Tras el último plegado viene la fermentación principal a temperatura ambiente. La masa debería aumentar su volumen aproximadamente a la mitad, no duplicarse, solo a la mitad. A una temperatura de unos 22 °C esto lleva entre dos y cuatro horas, pero atención: la temperatura es aquí el factor clave. En verano puede ser más rápido, en invierno más lento. Por eso es mejor observar la masa, no el reloj.

Después llega el formado. Se vuelca la masa con cuidado sobre una superficie ligeramente enharinada y se recoge suavemente en una hogaza redonda con ayuda de una rasqueta de panadero o simplemente con las manos. Lo importante es no expulsar el aire de la masa, pero al mismo tiempo crear tensión en la superficie: imagínense como si estuvieran envolviendo un regalo con papel de regalo intentando que la superficie quede lisa y tensa. La hogaza formada se coloca con la costura hacia arriba en un banneton o en un bol forrado con un paño bien enharinado y va a la nevera durante 12 a 18 horas. Esta fermentación lenta y en frío es el arma secreta de los panaderos caseros. No solo encaja perfectamente en la rutina diaria (preparar por la noche, hornear por la mañana), sino que mejora sustancialmente el sabor del pan, porque las bacterias de la masa madre tienen tiempo de desarrollar aromas complejos.

Por la mañana se precalienta el horno a 250 °C con la olla dentro, durante al menos 30 minutos, para que la olla esté realmente ardiendo. Se vuelca la masa del banneton directamente en la olla caliente (¡con cuidado!), se hace un corte con una cuchilla o un cuchillo afilado y se tapa la olla. La cocción dura 30 minutos con tapa (el vapor dentro de la olla creará esa maravillosa corteza crujiente) y otros 15–20 minutos sin tapa para que el pan se dore. La temperatura tras retirar la tapa se puede reducir a 230 °C. El pan terminado debería sonar hueco al golpear la base: esa es la señal de que está bien cocido.

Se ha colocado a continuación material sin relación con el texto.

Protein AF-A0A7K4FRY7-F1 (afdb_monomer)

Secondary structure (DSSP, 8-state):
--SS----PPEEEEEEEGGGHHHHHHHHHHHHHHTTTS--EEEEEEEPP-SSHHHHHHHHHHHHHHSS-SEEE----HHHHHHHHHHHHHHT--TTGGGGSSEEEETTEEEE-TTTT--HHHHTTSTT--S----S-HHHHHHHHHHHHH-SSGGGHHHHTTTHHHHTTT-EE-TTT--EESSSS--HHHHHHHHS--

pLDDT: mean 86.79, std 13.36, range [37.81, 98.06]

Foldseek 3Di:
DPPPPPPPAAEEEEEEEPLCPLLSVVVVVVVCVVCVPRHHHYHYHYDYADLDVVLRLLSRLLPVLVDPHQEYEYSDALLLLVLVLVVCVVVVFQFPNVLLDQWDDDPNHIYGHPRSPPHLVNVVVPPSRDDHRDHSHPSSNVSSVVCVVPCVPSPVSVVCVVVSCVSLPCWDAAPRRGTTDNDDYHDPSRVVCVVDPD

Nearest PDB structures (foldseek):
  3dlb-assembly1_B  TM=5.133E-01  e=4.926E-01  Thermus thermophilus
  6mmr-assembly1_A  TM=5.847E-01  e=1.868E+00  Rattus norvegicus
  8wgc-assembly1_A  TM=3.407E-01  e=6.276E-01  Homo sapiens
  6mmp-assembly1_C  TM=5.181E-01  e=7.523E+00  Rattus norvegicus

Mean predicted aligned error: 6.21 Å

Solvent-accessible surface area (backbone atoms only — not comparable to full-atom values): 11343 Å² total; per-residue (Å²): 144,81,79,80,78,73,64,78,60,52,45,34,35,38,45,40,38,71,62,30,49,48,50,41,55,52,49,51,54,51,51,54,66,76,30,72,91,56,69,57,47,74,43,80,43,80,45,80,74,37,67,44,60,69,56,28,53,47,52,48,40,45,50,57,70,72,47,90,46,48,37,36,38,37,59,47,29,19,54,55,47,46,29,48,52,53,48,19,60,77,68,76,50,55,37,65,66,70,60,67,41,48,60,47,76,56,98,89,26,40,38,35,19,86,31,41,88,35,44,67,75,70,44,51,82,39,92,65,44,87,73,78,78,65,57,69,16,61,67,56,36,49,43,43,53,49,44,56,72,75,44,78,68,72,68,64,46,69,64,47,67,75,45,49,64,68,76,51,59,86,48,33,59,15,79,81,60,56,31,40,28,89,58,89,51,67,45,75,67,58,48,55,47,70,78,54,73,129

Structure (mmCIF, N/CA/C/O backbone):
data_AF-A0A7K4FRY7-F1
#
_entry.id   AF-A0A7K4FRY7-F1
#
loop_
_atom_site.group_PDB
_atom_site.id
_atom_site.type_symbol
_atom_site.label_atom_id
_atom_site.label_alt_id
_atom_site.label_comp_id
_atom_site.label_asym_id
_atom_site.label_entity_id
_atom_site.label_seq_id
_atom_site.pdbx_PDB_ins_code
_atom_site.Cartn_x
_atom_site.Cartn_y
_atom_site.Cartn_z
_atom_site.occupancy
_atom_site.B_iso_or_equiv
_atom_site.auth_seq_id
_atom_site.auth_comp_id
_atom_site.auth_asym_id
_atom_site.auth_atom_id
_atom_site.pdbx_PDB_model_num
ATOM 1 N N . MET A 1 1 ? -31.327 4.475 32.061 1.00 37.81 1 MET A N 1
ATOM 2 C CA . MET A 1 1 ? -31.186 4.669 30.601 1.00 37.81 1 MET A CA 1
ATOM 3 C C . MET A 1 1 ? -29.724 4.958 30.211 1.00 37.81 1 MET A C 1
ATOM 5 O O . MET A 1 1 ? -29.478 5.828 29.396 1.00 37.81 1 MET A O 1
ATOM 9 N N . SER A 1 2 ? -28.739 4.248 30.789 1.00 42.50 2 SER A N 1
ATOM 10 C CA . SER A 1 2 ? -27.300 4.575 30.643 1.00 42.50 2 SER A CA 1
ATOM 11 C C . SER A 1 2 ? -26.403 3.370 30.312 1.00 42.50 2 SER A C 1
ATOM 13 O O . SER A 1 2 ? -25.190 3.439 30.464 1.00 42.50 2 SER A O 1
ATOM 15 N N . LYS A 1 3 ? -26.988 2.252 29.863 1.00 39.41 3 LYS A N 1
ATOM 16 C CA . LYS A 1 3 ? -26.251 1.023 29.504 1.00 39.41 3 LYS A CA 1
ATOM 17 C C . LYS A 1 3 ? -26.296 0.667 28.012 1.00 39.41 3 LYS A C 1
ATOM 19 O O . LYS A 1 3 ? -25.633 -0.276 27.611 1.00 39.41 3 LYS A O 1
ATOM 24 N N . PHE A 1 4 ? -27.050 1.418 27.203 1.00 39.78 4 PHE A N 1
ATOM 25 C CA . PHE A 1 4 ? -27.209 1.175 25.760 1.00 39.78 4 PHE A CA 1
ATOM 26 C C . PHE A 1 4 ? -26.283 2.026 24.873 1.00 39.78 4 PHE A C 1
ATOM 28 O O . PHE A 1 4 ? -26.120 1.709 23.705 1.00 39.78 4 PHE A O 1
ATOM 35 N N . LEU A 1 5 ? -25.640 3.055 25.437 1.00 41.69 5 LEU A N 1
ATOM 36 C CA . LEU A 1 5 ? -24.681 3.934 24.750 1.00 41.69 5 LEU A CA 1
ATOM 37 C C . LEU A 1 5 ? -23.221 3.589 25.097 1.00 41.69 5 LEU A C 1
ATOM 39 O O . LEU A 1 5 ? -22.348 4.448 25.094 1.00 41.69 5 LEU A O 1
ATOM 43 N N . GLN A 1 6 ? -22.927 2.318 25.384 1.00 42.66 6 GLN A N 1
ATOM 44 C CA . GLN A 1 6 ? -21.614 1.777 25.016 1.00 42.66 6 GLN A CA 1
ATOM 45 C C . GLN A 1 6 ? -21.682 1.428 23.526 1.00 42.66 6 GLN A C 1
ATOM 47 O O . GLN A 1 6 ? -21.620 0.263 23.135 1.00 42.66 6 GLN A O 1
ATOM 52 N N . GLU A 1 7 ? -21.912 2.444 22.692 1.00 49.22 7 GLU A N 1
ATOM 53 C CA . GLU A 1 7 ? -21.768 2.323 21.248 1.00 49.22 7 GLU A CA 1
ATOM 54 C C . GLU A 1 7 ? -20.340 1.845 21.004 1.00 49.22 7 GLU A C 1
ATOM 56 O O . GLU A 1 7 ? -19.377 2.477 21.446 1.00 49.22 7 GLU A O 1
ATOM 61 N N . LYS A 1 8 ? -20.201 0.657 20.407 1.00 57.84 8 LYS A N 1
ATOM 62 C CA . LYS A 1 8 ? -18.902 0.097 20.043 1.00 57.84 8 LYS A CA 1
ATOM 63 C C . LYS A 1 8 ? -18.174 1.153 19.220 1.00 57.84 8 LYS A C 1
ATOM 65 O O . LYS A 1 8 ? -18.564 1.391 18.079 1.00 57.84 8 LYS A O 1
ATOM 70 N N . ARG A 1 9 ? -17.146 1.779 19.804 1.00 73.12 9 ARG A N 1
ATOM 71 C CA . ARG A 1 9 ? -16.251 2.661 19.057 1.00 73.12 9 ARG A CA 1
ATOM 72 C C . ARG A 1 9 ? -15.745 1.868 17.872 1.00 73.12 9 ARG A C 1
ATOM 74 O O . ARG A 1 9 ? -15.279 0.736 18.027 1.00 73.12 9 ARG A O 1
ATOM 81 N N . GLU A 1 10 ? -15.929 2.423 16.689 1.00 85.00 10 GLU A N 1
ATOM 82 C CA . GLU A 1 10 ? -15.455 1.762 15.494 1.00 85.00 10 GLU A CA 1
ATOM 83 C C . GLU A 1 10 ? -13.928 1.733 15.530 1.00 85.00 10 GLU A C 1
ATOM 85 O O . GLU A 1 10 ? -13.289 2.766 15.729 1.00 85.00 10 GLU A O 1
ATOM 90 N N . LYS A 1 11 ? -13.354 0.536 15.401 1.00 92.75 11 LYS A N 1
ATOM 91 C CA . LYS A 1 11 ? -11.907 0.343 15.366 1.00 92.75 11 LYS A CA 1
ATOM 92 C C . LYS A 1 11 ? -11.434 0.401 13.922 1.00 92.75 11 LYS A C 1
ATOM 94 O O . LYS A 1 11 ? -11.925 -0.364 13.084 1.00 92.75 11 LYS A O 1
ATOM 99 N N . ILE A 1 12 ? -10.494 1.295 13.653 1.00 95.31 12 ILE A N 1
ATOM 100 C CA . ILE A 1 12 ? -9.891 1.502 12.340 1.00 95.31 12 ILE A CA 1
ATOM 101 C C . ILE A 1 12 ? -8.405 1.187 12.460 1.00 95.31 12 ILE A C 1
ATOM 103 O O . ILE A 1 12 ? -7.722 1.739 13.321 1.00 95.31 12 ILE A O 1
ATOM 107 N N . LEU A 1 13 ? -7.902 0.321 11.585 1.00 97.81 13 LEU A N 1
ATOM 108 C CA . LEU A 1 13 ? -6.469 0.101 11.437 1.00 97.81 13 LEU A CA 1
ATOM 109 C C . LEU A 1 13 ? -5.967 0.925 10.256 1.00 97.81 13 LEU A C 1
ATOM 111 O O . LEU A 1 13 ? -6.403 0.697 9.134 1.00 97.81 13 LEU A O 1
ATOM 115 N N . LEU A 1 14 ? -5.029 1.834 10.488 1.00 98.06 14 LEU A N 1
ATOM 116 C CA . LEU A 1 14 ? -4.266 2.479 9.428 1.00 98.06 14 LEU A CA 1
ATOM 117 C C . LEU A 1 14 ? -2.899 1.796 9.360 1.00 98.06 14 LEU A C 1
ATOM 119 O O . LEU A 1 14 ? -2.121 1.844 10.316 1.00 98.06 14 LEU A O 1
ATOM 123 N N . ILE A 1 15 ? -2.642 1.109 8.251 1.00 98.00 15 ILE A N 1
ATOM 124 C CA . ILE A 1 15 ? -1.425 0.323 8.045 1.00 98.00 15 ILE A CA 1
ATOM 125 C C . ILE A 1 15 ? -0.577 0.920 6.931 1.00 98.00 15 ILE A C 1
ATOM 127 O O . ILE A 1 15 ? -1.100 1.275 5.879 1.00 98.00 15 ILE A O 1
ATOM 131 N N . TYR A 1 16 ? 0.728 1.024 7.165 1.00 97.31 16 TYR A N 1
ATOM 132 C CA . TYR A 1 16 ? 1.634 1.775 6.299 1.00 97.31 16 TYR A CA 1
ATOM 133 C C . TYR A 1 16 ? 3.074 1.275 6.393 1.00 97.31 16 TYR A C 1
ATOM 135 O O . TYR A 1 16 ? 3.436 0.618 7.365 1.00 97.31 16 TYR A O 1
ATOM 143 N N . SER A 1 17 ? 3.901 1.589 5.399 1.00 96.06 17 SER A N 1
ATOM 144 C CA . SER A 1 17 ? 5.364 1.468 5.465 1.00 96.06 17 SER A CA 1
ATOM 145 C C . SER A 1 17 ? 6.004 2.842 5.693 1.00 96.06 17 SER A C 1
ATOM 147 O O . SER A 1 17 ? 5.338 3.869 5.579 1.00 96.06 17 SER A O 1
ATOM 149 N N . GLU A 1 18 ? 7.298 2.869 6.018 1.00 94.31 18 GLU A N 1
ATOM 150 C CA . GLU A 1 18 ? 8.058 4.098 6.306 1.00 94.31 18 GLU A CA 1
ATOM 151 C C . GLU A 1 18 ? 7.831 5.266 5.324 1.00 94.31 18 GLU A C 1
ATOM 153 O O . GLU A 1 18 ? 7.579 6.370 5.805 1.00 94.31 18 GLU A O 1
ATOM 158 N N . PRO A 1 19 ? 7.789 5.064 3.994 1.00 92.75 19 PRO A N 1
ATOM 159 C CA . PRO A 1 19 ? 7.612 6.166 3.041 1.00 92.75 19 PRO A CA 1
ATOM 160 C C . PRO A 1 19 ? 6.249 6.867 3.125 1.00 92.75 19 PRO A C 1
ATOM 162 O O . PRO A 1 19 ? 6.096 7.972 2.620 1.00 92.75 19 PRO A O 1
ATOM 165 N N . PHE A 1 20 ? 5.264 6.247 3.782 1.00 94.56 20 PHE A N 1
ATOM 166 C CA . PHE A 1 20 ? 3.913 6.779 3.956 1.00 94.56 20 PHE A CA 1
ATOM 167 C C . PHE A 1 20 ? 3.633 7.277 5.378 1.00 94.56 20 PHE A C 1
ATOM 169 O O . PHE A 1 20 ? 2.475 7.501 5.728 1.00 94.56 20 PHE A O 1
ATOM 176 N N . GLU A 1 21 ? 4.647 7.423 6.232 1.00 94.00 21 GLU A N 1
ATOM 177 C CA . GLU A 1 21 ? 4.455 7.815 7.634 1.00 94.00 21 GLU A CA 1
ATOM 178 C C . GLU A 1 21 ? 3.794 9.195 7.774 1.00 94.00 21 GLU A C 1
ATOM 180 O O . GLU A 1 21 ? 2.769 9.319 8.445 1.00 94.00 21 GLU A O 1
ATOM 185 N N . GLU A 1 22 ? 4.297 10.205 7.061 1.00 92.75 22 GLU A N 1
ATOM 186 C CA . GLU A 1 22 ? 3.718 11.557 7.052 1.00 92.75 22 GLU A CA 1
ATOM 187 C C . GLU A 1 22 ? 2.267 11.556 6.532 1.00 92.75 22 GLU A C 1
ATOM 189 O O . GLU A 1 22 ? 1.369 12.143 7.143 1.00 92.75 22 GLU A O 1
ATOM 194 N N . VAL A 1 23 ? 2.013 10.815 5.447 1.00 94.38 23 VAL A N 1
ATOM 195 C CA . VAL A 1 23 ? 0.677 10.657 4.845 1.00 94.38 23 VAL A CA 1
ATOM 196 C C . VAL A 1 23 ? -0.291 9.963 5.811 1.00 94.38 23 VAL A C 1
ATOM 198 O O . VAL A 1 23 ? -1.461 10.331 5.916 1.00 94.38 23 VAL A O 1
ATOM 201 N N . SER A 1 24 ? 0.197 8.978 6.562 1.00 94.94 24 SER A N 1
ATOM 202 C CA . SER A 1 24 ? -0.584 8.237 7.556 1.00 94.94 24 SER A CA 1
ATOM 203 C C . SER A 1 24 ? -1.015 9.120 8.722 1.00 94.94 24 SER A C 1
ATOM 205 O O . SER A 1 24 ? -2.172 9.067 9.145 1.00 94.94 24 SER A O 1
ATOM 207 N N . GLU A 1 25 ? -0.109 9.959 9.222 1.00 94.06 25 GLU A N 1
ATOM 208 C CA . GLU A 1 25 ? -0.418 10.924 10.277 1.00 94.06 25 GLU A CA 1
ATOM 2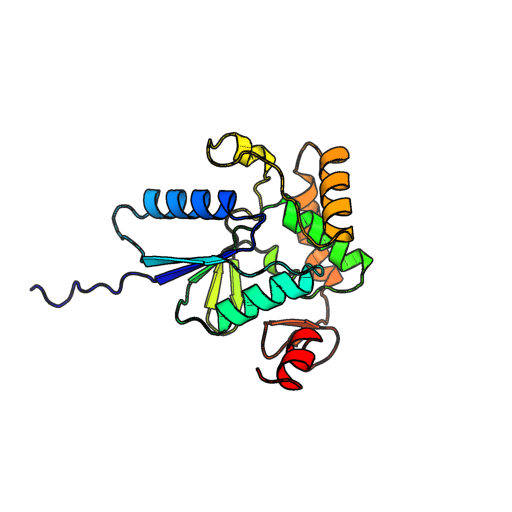09 C C . GLU A 1 25 ? -1.415 11.985 9.799 1.00 94.06 25 GLU A C 1
ATOM 211 O O . GLU A 1 25 ? -2.363 12.312 10.520 1.00 94.06 25 GLU A O 1
ATOM 216 N N . LEU A 1 26 ? -1.268 12.476 8.563 1.00 93.62 26 LEU A N 1
ATOM 217 C CA . LEU A 1 26 ? -2.243 13.380 7.953 1.00 93.62 26 LEU A CA 1
ATOM 218 C C . LEU A 1 26 ? -3.634 12.733 7.884 1.00 93.62 26 LEU A C 1
ATOM 220 O O . LEU A 1 26 ? -4.614 13.318 8.350 1.00 93.62 26 LEU A O 1
ATOM 224 N N . LEU A 1 27 ? -3.729 11.504 7.370 1.00 94.44 27 LEU A N 1
ATOM 225 C CA . LEU A 1 27 ? -5.000 10.785 7.274 1.00 94.44 27 LEU A CA 1
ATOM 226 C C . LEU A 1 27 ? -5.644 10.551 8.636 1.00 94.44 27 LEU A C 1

Y ahora la parte más difícil de todo el proceso: dejar que el pan se enfríe al menos una hora antes de cortarlo. Dentro todavía continúa la cocción residual y la estabilización de la miga. Quien no resista y corte el pan caliente, se arriesga a una miga pegajosa y con aspecto de poco hecha, y a otra decepción innecesaria.

La historia de Markéta de Brno, que compartió su experiencia en uno de los grupos checos de Facebook dedicados al pan de masa madre, ilustra bien lo fina que es la línea entre el fracaso y el éxito. Tras tres intentos que acabaron en tortas planas, quería tirar la masa madre por el fregadero. Pero en lugar de eso, siguiendo el consejo de una amiga más experimentada, la alimentó dos veces al día durante una semana más y lo intentó por cuarta vez, esta vez asegurándose de que la masa madre realmente duplicara su volumen antes de usarla. ¿El resultado? Una hogaza con miga abierta, corteza crujiente y un aroma que atrajo a toda la familia a la cocina. Como ella misma escribió: "La única diferencia fue que esta vez esperé a que la masa madre me dijera que estaba lista."

Precisamente ese momento, cuando uno deja de seguir ciegamente la receta y empieza a observar la masa, es el punto de inflexión. A partir de ahí, hornear pan de masa madre se convierte en algo intuitivo. Uno reconoce con la vista y el tacto si la masa necesita un plegado más. Reconoce por el olor si la masa madre está en su pico de actividad. Y reconoce por el sonido si el pan está bien cocido.

Para quienes quieran ir más allá, existe todo un mundo de experimentación: con distintos tipos de harina (centeno, espelta, integral), con añadidos de semillas, frutos secos o frutas deshidratadas, con distintos grados de hidratación de la masa. Pero todo eso son complementos. La base es siempre la misma: masa madre activa, tiempo suficiente y observación atenta. Nada más se necesita realmente para un buen pan casero de masa madre.

¿Y si la primera hogaza tras leer esta guía no sale como debería? No pasa nada. Cortarla, tostarla en la tostadora, untarla con mantequilla, y seguirá siendo mejor que la mayoría del pan comprado. Y el siguiente intento estará un poco más cerca de ese resultado soñado. Porque así funciona el pan de masa madre: no se rinde quien quiere buen pan. Se rinde solo quien cree que el buen pan tiene que salir a la primera.